Which lines run from the line with "ATOM 51 N N" through the line with "ATOM 96 N N" in the entries below? Print them exactly, both ends included, and nothing more.

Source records
_ _ _ _ _
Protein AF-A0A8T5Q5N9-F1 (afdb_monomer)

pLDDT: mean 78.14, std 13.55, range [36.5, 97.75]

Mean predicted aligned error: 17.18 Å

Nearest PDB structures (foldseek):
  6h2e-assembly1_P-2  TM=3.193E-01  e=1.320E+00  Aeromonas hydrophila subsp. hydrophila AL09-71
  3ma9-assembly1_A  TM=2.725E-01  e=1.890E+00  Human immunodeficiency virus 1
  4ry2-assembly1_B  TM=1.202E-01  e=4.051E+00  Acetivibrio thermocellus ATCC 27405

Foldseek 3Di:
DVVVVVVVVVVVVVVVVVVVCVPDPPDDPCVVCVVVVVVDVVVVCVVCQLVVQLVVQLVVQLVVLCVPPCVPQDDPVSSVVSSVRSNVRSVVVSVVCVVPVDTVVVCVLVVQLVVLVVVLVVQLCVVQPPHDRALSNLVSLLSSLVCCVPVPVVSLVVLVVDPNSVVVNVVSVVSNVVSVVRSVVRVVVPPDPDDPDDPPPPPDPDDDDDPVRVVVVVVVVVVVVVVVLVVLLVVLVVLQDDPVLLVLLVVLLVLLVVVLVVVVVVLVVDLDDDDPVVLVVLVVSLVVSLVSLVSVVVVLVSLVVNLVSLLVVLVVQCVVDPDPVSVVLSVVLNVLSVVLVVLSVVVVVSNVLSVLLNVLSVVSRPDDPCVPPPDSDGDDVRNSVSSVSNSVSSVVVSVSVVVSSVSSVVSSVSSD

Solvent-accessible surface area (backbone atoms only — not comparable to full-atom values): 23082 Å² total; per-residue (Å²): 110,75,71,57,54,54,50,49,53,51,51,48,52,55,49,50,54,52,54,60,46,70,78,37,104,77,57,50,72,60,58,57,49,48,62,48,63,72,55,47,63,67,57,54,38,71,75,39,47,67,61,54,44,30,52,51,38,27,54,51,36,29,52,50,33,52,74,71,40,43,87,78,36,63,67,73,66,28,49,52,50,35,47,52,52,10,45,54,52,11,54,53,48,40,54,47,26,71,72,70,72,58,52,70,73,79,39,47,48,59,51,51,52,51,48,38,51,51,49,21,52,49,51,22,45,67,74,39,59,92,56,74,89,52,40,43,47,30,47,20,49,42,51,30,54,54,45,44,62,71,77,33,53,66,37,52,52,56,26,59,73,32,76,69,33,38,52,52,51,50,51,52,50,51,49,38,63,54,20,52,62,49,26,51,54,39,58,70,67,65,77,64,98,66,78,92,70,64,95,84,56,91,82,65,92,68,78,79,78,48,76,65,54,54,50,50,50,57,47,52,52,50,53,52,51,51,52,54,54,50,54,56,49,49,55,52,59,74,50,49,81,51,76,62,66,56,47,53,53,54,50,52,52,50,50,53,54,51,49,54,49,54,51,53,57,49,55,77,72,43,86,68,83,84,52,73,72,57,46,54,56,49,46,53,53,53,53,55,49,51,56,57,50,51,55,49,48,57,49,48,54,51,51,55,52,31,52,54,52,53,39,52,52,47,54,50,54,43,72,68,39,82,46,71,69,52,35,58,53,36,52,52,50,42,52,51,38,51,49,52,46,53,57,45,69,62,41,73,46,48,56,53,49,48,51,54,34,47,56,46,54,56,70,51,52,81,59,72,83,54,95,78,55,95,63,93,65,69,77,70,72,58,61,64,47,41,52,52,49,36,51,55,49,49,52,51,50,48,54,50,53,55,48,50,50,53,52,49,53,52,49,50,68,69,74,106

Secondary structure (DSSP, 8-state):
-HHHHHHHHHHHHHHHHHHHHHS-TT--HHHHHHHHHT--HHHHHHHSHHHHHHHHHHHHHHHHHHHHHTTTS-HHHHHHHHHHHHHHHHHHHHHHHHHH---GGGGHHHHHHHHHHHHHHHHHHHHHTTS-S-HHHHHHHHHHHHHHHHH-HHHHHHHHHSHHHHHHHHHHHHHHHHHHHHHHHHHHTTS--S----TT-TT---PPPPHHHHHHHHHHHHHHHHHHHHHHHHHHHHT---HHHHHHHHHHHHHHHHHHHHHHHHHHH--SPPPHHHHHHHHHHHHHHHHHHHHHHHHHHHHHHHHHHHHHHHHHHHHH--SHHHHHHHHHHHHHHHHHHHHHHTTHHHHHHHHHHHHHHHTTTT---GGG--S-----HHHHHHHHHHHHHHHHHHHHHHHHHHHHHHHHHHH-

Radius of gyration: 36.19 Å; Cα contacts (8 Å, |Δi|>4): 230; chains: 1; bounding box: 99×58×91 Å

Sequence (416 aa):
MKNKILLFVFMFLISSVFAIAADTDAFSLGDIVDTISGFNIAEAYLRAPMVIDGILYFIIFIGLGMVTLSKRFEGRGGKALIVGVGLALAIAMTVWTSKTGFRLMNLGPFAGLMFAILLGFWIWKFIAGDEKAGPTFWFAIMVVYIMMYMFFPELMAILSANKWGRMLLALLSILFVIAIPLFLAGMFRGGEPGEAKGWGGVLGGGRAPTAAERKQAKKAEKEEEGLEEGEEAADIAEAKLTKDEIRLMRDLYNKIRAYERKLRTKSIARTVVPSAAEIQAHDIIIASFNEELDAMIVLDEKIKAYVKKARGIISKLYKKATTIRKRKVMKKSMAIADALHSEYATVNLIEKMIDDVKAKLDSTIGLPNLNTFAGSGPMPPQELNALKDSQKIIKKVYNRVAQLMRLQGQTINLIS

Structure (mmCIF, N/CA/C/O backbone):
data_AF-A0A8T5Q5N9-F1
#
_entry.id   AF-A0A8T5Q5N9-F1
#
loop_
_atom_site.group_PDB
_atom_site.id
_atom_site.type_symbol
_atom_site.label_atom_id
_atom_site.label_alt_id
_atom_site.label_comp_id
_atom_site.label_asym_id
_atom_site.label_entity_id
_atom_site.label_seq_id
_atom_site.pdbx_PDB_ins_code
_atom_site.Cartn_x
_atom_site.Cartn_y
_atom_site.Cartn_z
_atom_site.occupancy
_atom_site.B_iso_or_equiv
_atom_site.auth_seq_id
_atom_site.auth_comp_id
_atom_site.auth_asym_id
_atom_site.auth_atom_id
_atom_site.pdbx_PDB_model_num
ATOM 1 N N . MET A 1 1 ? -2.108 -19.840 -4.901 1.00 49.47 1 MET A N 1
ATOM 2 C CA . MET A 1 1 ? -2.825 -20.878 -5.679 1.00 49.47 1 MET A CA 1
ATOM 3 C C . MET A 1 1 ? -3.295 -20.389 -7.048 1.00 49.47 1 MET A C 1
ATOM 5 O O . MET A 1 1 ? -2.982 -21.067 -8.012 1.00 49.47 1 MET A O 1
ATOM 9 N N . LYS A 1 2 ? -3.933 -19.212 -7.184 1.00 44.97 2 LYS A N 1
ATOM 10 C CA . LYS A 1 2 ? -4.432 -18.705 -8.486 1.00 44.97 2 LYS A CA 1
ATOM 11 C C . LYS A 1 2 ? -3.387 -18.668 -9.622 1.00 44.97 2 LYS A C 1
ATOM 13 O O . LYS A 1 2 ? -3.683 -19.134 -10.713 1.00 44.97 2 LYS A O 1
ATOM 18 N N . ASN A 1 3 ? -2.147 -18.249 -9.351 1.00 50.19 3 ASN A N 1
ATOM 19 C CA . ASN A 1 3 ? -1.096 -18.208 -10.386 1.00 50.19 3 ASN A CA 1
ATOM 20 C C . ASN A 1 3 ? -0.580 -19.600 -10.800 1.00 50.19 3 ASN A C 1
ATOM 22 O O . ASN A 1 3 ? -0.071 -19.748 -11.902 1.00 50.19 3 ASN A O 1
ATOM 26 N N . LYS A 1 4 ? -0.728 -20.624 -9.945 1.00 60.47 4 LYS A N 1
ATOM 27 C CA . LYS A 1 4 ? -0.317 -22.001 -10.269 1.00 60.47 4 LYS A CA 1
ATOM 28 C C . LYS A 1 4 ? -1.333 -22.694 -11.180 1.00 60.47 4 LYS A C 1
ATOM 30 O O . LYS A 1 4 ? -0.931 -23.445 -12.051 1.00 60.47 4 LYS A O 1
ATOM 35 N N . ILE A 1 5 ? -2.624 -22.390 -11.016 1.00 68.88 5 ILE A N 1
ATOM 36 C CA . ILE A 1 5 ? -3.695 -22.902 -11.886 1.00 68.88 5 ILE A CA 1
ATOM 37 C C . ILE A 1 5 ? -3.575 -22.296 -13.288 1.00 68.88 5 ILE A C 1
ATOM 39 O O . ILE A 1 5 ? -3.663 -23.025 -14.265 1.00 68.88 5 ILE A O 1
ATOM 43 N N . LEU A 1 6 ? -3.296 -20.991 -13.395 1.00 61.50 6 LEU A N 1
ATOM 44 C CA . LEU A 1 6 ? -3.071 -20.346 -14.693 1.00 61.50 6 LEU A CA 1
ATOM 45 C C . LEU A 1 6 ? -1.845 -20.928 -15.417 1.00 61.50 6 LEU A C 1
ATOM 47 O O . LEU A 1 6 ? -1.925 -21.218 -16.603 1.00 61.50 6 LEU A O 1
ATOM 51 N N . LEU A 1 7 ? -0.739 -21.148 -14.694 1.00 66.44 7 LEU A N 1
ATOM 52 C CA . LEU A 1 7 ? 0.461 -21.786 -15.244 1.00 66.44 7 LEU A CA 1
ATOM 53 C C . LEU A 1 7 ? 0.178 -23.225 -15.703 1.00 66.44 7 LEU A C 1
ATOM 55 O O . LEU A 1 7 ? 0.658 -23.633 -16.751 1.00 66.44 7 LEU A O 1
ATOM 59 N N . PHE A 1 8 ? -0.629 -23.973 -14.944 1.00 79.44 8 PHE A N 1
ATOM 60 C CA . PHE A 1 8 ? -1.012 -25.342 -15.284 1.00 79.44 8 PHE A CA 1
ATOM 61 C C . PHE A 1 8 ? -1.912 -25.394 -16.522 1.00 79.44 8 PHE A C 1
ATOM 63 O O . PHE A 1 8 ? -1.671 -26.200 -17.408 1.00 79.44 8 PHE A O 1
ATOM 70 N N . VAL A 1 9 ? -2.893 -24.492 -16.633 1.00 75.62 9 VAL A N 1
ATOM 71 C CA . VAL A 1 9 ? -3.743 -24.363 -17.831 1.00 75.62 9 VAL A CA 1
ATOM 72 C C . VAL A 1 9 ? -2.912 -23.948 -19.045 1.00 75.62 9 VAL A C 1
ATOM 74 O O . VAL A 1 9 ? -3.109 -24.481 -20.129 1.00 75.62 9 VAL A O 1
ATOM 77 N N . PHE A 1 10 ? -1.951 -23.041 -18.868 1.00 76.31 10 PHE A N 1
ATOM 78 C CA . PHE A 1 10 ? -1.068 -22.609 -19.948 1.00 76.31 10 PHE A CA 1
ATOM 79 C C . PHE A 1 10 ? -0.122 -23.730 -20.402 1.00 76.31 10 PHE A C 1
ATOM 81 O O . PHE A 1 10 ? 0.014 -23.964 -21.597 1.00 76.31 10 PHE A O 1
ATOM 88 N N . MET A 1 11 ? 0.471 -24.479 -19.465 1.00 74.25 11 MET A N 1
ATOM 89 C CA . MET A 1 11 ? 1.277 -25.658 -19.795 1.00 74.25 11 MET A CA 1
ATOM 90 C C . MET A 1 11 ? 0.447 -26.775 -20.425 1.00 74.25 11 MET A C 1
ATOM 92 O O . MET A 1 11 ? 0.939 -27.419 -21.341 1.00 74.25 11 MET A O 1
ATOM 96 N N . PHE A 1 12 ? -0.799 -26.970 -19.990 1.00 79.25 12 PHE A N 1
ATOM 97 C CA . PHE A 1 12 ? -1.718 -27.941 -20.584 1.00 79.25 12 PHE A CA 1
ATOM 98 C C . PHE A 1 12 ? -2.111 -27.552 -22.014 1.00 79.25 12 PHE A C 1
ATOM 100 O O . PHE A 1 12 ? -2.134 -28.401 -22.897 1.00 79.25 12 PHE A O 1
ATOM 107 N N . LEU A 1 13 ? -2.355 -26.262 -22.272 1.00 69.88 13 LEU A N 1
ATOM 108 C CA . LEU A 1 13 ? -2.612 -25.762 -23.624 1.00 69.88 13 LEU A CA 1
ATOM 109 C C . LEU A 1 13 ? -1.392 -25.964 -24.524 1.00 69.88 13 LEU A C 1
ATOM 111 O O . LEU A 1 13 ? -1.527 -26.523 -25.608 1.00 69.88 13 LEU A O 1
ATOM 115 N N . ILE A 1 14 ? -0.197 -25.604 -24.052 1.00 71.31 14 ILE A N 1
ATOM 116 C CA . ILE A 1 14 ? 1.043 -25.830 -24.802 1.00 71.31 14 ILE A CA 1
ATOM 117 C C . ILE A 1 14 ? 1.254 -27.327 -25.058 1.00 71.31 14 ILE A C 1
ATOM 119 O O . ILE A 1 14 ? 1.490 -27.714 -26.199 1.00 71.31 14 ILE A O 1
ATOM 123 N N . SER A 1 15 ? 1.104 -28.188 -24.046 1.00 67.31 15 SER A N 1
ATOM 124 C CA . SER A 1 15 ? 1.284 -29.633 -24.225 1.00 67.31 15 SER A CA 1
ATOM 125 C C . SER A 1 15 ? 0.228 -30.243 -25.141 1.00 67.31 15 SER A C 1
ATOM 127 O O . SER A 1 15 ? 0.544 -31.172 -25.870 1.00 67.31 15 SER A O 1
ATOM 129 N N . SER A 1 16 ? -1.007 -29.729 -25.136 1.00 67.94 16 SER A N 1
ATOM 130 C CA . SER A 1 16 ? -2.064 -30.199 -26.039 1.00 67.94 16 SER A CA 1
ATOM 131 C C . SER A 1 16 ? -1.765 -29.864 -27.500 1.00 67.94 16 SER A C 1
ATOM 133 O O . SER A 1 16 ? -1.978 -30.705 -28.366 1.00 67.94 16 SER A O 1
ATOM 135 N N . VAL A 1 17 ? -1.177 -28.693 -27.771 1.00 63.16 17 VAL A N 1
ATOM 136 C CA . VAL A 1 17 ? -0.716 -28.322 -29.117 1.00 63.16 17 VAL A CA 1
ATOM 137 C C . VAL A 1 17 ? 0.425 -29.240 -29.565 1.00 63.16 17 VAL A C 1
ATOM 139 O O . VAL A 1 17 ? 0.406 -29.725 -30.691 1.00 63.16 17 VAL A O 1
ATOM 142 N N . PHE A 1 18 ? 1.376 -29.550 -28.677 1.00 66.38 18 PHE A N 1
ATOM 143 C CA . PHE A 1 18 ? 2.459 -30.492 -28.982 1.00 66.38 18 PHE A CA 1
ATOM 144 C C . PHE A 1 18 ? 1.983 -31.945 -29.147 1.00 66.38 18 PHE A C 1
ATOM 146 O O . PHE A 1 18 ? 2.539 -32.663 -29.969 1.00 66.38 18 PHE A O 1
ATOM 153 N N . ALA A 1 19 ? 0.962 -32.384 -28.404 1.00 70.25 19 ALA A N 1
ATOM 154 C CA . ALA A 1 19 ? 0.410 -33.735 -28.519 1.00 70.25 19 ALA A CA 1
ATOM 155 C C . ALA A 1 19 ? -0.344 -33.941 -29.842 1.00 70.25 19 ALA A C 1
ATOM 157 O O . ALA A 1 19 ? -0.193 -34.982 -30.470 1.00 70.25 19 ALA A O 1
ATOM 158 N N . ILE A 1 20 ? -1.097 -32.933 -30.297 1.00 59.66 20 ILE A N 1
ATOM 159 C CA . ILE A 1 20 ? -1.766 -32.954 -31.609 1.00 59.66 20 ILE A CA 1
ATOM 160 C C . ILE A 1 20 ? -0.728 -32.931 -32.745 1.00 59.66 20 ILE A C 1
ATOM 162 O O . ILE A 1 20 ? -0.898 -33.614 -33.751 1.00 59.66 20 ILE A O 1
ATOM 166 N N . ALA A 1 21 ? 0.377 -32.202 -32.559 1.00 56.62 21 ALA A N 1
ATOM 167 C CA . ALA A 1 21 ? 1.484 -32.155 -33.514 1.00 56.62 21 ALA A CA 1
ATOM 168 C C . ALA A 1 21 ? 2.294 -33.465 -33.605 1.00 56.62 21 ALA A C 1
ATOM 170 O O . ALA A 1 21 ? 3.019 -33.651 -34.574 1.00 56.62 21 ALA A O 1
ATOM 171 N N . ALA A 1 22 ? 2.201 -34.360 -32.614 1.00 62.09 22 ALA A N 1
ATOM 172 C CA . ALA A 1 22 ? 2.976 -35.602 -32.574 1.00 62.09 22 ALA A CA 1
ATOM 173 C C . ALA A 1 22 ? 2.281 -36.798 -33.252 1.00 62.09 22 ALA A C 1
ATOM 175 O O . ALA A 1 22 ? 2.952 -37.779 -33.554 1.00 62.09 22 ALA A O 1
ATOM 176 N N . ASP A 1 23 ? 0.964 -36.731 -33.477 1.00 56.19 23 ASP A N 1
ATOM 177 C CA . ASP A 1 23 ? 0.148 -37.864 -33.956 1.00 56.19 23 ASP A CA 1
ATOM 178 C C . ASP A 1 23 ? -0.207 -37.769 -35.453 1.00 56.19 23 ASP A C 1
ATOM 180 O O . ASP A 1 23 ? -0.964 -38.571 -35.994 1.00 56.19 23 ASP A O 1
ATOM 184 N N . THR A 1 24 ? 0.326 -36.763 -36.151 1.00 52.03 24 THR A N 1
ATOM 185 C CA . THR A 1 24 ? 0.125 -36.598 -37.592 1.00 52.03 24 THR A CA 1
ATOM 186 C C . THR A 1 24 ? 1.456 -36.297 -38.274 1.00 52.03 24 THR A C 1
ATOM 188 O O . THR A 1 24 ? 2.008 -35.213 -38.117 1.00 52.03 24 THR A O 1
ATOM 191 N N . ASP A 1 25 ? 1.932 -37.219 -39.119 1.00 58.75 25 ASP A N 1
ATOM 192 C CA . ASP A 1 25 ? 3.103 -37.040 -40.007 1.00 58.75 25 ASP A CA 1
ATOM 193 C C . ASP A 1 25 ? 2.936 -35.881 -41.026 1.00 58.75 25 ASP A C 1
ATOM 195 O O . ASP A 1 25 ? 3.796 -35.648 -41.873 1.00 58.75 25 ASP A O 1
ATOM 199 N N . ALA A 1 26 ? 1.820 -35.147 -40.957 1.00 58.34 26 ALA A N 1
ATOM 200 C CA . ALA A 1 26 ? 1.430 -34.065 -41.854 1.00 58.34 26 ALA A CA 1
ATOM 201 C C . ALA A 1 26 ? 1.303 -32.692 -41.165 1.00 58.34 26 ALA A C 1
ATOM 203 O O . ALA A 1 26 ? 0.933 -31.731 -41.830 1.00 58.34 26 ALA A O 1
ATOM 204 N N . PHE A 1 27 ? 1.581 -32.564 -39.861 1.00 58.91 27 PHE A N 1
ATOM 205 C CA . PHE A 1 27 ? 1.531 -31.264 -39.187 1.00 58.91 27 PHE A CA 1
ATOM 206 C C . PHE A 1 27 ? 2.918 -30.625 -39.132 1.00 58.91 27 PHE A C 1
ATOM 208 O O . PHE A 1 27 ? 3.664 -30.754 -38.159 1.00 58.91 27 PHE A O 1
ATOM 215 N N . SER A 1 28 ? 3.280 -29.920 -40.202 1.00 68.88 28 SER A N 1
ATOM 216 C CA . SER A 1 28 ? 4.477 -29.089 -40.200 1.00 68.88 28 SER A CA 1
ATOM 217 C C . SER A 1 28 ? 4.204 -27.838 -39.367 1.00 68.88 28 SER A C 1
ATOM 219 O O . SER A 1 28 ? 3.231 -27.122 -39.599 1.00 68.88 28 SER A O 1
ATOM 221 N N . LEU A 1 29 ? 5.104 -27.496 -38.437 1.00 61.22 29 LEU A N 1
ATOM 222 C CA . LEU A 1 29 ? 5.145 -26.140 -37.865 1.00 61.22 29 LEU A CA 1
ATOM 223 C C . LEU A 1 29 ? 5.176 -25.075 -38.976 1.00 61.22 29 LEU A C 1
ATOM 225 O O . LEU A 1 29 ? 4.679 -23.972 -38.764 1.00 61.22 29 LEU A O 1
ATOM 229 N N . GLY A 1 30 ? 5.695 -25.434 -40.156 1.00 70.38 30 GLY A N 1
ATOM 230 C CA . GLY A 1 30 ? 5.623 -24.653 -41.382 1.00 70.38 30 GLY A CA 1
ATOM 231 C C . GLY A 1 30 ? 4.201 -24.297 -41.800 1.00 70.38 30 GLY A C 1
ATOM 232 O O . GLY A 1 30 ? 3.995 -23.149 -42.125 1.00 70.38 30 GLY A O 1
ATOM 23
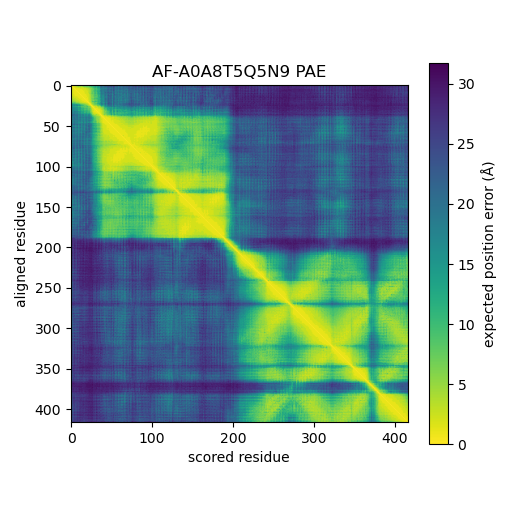3 N N . ASP A 1 31 ? 3.195 -25.167 -41.678 1.00 70.88 31 ASP A N 1
ATOM 234 C CA . ASP A 1 31 ? 1.828 -24.860 -42.139 1.00 70.88 31 ASP A CA 1
ATOM 235 C C . ASP A 1 31 ? 1.099 -23.875 -41.213 1.00 70.88 31 ASP A C 1
ATOM 237 O O . ASP A 1 31 ? 0.349 -23.010 -41.674 1.00 70.88 31 ASP A O 1
ATOM 241 N N . ILE A 1 32 ? 1.342 -23.946 -39.895 1.00 66.19 32 ILE A N 1
ATOM 242 C CA . ILE A 1 32 ? 0.863 -22.910 -38.962 1.00 66.19 32 ILE A CA 1
ATOM 243 C C . ILE A 1 32 ? 1.610 -21.608 -39.225 1.00 66.19 32 ILE A C 1
ATOM 245 O O . ILE A 1 32 ? 0.993 -20.546 -39.279 1.00 66.19 32 ILE A O 1
ATOM 249 N N . VAL A 1 33 ? 2.936 -21.681 -39.362 1.00 70.38 33 VAL A N 1
ATOM 250 C CA . VAL A 1 33 ? 3.762 -20.509 -39.646 1.00 70.38 33 VAL A CA 1
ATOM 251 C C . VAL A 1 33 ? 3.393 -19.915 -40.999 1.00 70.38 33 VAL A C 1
_ _ _ _ _
RESPONSE TO THE EXERCISE:
ATOM 51 N N . LEU A 1 7 ? -0.739 -21.148 -14.694 1.00 66.44 7 LEU A N 1
ATOM 52 C CA . LEU A 1 7 ? 0.461 -21.786 -15.244 1.00 66.44 7 LEU A CA 1
ATOM 53 C C . LEU A 1 7 ? 0.178 -23.225 -15.703 1.00 66.44 7 LEU A C 1
ATOM 55 O O . LEU A 1 7 ? 0.658 -23.633 -16.751 1.00 66.44 7 LEU A O 1
ATOM 59 N N . PHE A 1 8 ? -0.629 -23.973 -14.944 1.00 79.44 8 PHE A N 1
ATOM 60 C CA . PHE A 1 8 ? -1.012 -25.342 -15.284 1.00 79.44 8 PHE A CA 1
ATOM 61 C C . PHE A 1 8 ? -1.912 -25.394 -16.522 1.00 79.44 8 PHE A C 1
ATOM 63 O O . PHE A 1 8 ? -1.671 -26.200 -17.408 1.00 79.44 8 PHE A O 1
ATOM 70 N N . VAL A 1 9 ? -2.893 -24.492 -16.633 1.00 75.62 9 VAL A N 1
ATOM 71 C CA . VAL A 1 9 ? -3.743 -24.363 -17.831 1.00 75.62 9 VAL A CA 1
ATOM 72 C C . VAL A 1 9 ? -2.912 -23.948 -19.045 1.00 75.62 9 VAL A C 1
ATOM 74 O O . VAL A 1 9 ? -3.109 -24.481 -20.129 1.00 75.62 9 VAL A O 1
ATOM 77 N N . PHE A 1 10 ? -1.951 -23.041 -18.868 1.00 76.31 10 PHE A N 1
ATOM 78 C CA . PHE A 1 10 ? -1.068 -22.609 -19.948 1.00 76.31 10 PHE A CA 1
ATOM 79 C C . PHE A 1 10 ? -0.122 -23.730 -20.402 1.00 76.31 10 PHE A C 1
ATOM 81 O O . PHE A 1 10 ? 0.014 -23.964 -21.597 1.00 76.31 10 PHE A O 1
ATOM 88 N N . MET A 1 11 ? 0.471 -24.479 -19.465 1.00 74.25 11 MET A N 1
ATOM 89 C CA . MET A 1 11 ? 1.277 -25.658 -19.795 1.00 74.25 11 MET A CA 1
ATOM 90 C C . MET A 1 11 ? 0.447 -26.775 -20.425 1.00 74.25 11 MET A C 1
ATOM 92 O O . MET A 1 11 ? 0.939 -27.419 -21.341 1.00 74.25 11 MET A O 1
ATOM 96 N N . PHE A 1 12 ? -0.799 -26.970 -19.990 1.00 79.25 12 PHE A N 1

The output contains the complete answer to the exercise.